Objective: Drug-induced liver injury (DILI) is a major cause of drug withdrawal. The
chemical properties of the drug, especially drug metabolites, play key roles in DILI. Our goal is to
construct a QSAR model to predict drug hepatotoxicity based on drug metabolites.
Materials and Methods: 64 hepatotoxic drug metabolites and 3,339 non-hepatotoxic drug
metabolites were gathered from MDL Metabolite Database. Considering the imbalance of the
dataset, we randomly split the negative samples and combined each portion with all the positive
samples to construct individually balanced datasets for constructing independent classifiers. Then,
we adopted an ensemble approach to make prediction based on the results of all individual classifiers
and applied the minimum Redundancy Maximum Relevance (mRMR) feature selection method to
select the molecular descriptors. Eventually, for the drugs in the external test set, a Bayesian
inference method was used to predict the hepatotoxicity of a drug based on its metabolites.

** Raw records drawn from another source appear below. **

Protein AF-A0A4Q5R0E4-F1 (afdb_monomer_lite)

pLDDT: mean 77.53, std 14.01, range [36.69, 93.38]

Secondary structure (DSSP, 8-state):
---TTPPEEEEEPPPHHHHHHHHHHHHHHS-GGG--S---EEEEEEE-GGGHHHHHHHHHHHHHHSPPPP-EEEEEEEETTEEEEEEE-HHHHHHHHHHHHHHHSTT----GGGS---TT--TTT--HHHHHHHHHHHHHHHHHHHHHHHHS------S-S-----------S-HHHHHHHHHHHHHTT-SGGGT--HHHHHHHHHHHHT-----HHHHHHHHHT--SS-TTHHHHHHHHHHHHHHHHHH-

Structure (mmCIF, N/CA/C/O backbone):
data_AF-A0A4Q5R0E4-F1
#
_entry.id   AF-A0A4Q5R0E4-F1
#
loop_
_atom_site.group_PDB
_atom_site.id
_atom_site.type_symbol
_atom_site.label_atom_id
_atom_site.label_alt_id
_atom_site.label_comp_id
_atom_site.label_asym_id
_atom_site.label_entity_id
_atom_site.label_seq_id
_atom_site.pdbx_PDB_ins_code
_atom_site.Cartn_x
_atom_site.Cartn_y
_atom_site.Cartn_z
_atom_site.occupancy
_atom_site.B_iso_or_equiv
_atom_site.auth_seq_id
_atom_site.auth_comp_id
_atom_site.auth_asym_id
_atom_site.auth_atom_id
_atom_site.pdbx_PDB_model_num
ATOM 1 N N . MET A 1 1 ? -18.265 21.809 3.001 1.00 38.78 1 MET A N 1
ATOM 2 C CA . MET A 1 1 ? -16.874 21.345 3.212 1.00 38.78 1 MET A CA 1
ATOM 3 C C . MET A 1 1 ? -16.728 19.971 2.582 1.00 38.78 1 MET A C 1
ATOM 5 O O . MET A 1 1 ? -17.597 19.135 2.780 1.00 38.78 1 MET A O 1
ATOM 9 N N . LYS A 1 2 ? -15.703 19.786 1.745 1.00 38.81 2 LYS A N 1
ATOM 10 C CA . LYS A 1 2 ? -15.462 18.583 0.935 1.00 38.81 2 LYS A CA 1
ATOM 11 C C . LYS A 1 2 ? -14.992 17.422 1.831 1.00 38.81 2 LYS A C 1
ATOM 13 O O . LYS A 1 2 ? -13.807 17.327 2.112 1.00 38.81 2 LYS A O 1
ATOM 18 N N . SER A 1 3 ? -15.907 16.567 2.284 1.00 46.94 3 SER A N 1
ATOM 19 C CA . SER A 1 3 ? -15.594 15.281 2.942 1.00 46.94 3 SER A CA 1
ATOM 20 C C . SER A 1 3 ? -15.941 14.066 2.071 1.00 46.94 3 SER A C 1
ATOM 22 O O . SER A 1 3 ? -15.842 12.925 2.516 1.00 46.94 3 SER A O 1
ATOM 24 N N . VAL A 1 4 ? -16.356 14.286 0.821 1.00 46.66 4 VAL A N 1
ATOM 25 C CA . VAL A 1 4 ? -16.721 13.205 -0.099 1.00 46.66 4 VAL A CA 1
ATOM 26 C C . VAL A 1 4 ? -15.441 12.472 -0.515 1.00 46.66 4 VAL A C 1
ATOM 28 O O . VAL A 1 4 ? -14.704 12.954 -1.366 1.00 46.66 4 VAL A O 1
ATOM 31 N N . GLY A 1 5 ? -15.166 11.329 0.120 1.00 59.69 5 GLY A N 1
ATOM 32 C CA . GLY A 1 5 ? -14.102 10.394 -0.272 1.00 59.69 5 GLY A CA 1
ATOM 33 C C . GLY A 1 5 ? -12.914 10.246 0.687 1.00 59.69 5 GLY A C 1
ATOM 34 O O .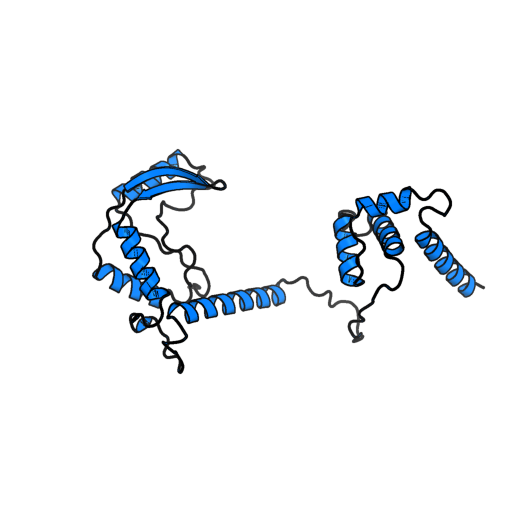 GLY A 1 5 ? -12.110 9.348 0.478 1.00 59.69 5 GLY A O 1
ATOM 35 N N . ILE A 1 6 ? -12.797 11.051 1.750 1.00 74.75 6 ILE A N 1
ATOM 36 C CA . ILE A 1 6 ? -11.703 10.881 2.728 1.00 74.75 6 ILE A CA 1
ATOM 37 C C . ILE A 1 6 ? -12.070 9.742 3.694 1.00 74.75 6 ILE A C 1
ATOM 39 O O . ILE A 1 6 ? -13.132 9.823 4.309 1.00 74.75 6 ILE A O 1
ATOM 43 N N . PRO A 1 7 ? -11.248 8.690 3.856 1.00 80.88 7 PRO A N 1
ATOM 44 C CA . PRO A 1 7 ? -11.550 7.611 4.791 1.00 80.88 7 PRO A CA 1
ATOM 45 C C . PRO A 1 7 ? -11.638 8.137 6.230 1.00 80.88 7 PRO A C 1
ATOM 47 O O . PRO A 1 7 ? -10.823 8.952 6.662 1.00 80.88 7 PRO A O 1
ATOM 50 N N . LEU A 1 8 ? -12.640 7.671 6.973 1.00 82.38 8 LEU A N 1
ATOM 51 C CA . LEU A 1 8 ? -12.831 7.996 8.383 1.00 82.38 8 LEU A CA 1
ATOM 52 C C . LEU A 1 8 ? -12.062 6.997 9.243 1.00 82.38 8 LEU A C 1
ATOM 54 O O . LEU A 1 8 ? -12.038 5.797 8.961 1.00 82.38 8 LEU A O 1
ATOM 58 N N . VAL A 1 9 ? -11.486 7.498 10.329 1.00 86.62 9 VAL A N 1
ATOM 59 C CA . VAL A 1 9 ? -10.900 6.679 11.389 1.00 86.62 9 VAL A CA 1
ATOM 60 C C . VAL A 1 9 ? -11.868 6.704 12.563 1.00 86.62 9 VAL A C 1
ATOM 62 O O . VAL A 1 9 ? -12.174 7.778 13.078 1.00 86.62 9 VAL A O 1
ATOM 65 N N . LEU A 1 10 ? -12.355 5.535 12.978 1.00 87.56 10 LEU A N 1
ATOM 66 C CA . LEU A 1 10 ? -13.160 5.412 14.190 1.00 87.56 10 LEU A CA 1
ATOM 67 C C . LEU A 1 10 ? -12.243 5.153 15.378 1.00 87.56 10 LEU A C 1
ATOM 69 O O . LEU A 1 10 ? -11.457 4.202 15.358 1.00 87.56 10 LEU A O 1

Results: The model showed the average balanced accuracy=78.47%, sensitivity =74.17%, and
specificity=82.77%. Five molecular descriptors characterizing molecular polarity, intramolecular
bonding strength, and molecular frontier orbital energy were obtained. When predicting the
hepatotoxicity of a drug based on all its metabolites, the sensitivity, specificity and balanced
accuracy were 60.38%, 70.00% and 65.19%, respectively, indicating that this method is useful for
identifying the hepatotoxicity of drugs.
Conclusions: We developed an in silico model to predict hepatotoxicity of drug metabolites.
Moreover, Bayesian inference was applied to predict the hepatotoxicity of a drug based on its
metabolites which brought out valuable high sensitivity and specificity.